Coraki... beh, era un tipo diverso, anche se subdolo come pochi. Aveva una bella zazzera blu scura, tipica di Raedestia, ma gli occhi rossi e maligni venivano da Dorne, dove aveva passato l’infanzia. Aveva il corpo muscoloso e proporzionato, con una veste molto stretta per non intralciargli il movimento e una cotta di cuoio di medio spessore per favorirlo in velocità. Il suo moncherino affilato al posto della sinistra, da cui il suo soprannome, veniva cambiato di tanto in tanto: a volte era un uncino, altre volte un coltello, altre ancora  una daga intera.
Era sempre con un fiasco dorniano in mano, ma era impossibile sapere le volte in cui era ubriaco e quelle in cui era sobrio, perché era imprevedibile ovunque andasse. Era il più fedele delle guardie giurate di Corbas, ma quel giorno stava dietro a lei; forse su richiesta del fratello, o forse perché lo divertiva farle fare brutta figura. Era un donnaiolo di prim’ordine, come il capitano Dorian, ma lui era più ambito rispetto al capitano: una leggenda del paese diceva che aveva chiesto agli dei di allungargli l’uccello della stessa lunghezza della mano che aveva perso. Chissà, in un futuro alternativo, anche lei gli avrebbe visto la mazza che aveva, una volta messo in catene e alla sua mercé...

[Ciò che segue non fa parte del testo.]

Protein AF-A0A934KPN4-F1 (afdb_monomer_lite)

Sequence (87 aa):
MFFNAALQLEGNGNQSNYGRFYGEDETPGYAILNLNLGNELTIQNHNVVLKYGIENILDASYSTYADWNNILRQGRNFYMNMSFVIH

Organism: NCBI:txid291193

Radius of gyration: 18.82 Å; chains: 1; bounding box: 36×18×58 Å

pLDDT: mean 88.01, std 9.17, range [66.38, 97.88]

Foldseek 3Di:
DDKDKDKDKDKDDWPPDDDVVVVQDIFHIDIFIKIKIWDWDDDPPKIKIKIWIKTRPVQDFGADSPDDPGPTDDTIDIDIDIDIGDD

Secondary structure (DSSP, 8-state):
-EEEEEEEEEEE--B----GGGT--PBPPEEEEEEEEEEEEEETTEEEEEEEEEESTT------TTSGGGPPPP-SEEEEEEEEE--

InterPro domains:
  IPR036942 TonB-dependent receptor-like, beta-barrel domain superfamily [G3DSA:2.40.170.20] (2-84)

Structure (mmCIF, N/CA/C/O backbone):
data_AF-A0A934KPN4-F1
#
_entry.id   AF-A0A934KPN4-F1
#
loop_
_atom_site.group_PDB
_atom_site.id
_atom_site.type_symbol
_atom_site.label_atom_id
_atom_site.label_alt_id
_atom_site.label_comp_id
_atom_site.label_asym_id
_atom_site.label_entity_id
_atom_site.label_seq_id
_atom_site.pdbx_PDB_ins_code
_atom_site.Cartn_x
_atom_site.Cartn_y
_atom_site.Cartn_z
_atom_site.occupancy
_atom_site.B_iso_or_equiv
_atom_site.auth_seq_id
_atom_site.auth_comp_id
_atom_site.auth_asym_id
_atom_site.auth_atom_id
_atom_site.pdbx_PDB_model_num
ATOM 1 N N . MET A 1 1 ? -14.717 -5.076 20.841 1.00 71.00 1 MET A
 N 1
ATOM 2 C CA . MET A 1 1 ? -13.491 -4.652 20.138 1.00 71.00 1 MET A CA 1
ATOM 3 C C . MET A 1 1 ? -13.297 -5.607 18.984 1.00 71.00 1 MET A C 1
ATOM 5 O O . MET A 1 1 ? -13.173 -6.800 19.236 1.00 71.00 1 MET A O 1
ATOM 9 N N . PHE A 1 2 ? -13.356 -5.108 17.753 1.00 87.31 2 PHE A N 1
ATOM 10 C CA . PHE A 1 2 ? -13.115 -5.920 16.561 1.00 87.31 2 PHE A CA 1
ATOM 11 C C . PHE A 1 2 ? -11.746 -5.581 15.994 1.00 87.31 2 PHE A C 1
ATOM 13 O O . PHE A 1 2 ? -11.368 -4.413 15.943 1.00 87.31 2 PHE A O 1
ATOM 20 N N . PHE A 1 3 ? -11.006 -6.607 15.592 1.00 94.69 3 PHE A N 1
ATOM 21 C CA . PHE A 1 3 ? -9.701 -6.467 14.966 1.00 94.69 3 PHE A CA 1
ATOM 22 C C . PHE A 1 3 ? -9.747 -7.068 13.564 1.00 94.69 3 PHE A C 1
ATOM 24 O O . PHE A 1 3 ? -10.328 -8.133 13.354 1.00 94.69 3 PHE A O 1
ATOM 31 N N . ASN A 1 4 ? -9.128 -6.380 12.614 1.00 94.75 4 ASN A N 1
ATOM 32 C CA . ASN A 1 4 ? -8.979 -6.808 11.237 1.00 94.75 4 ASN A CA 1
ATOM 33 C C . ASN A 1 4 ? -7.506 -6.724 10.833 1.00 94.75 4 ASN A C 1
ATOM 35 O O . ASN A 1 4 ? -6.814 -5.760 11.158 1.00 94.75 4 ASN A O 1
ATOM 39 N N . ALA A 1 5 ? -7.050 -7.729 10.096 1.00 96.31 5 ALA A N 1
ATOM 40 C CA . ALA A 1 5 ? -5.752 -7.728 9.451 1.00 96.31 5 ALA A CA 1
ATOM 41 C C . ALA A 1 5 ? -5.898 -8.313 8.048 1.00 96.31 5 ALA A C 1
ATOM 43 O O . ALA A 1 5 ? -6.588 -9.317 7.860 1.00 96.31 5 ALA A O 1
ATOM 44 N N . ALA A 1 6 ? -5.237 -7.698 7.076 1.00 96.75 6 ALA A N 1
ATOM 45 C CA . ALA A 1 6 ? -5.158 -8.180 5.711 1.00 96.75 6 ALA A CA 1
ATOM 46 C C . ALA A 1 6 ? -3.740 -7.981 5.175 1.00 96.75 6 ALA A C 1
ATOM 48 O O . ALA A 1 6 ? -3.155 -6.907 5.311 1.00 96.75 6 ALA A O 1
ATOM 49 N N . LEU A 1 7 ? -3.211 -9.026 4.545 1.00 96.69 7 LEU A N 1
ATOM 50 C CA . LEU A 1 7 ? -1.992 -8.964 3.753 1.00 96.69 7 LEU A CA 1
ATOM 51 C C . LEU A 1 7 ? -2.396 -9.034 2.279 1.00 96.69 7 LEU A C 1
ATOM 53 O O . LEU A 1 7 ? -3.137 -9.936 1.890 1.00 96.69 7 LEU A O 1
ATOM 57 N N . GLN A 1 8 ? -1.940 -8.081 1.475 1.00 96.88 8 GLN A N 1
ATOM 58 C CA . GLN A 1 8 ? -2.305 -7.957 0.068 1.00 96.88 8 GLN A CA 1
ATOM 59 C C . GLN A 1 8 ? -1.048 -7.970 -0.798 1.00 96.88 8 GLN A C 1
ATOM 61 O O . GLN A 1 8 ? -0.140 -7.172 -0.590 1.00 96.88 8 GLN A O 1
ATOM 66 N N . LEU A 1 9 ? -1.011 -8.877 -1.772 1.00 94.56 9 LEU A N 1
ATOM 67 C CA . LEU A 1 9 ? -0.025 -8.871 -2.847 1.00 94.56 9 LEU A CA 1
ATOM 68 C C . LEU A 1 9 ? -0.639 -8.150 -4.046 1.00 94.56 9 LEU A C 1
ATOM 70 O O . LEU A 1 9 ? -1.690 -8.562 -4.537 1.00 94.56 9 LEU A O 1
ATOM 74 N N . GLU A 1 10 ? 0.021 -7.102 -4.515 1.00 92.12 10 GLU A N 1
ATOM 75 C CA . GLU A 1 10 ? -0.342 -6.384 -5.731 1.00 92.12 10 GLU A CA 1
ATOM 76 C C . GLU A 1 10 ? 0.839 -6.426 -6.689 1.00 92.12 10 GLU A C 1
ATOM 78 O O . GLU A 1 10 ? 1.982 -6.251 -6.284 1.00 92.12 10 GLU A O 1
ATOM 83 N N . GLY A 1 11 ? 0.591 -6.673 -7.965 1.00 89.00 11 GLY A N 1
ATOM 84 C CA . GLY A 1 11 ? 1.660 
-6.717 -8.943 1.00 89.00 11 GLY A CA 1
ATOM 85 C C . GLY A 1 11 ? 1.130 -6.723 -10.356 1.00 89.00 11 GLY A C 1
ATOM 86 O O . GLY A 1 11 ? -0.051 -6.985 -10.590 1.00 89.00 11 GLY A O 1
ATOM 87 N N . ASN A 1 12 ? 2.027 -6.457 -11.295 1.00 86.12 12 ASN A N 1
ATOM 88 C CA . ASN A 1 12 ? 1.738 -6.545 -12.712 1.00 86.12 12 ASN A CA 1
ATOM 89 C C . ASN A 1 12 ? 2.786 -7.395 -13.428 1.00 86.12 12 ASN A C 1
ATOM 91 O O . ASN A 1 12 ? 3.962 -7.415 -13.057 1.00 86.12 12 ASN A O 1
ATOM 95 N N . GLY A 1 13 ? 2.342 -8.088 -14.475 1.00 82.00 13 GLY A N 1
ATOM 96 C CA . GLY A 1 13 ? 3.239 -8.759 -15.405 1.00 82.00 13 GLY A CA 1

Dovette interrompere i suoi pensieri, perché Schubba, messo di vedetta da Darba, annunciò a gran voce:- Navi in vista, zietta!-
Lei perse letteralmente le staffe e urlò per risposta:- Guai a te se osi ancora chiamarmi zietta! Piuttosto, dimmi, che simboli vedi?-
Lui inghiottì il pezzo di albicocca che aveva in bocca e chiese ridacchiando:- Come, zia? Non avevi occhi e orecchie dappertutto?-
Fu il turno di Sargas di sogghignare malignamente mentre lo fissava in cagnesco:- Non irritarmi, se non vuoi perdere la testa, bastardello!-
Si fissarono in silenzio per un lungo minuto, poi Coraki sbadigliò sonoramente e urlò con la sua voce roca:- Ehi, piccolo, dì allo zietto cosa vedi, da bravo! Poi ti porto a fare un giro nelle segrete, se vuoi.-
Lui si rigirò e recitò a voce alta:- La prima è una pantera rossa su un campo innevato.-
Darba commentò:- “Cadere e rialzarsi”. Il motto della nobile casata Snyag.-
Sargas sorrise senza scomporsi:- E i seguenti?-
Schubba non rispose, al che Coraki urlò ancora:- Quali sono le altre bagnarole?-
- Vedo un cerchio rosso circondato da due linee circolari diverse per posizione, mentre una volpe circonda il tutto come raggomitolata, su uno sfondo giallo e verde.-
- Dorato e verde, figliolo. Si tratta della nobile casata di Lord Wayward! “Con gli dei dalla nostra parte”, se non erro.-
La principessa scosse la testa:- Branco di vecchi, i Wayward!-; aspettò, perché chiedere era inutile a quel bastardo.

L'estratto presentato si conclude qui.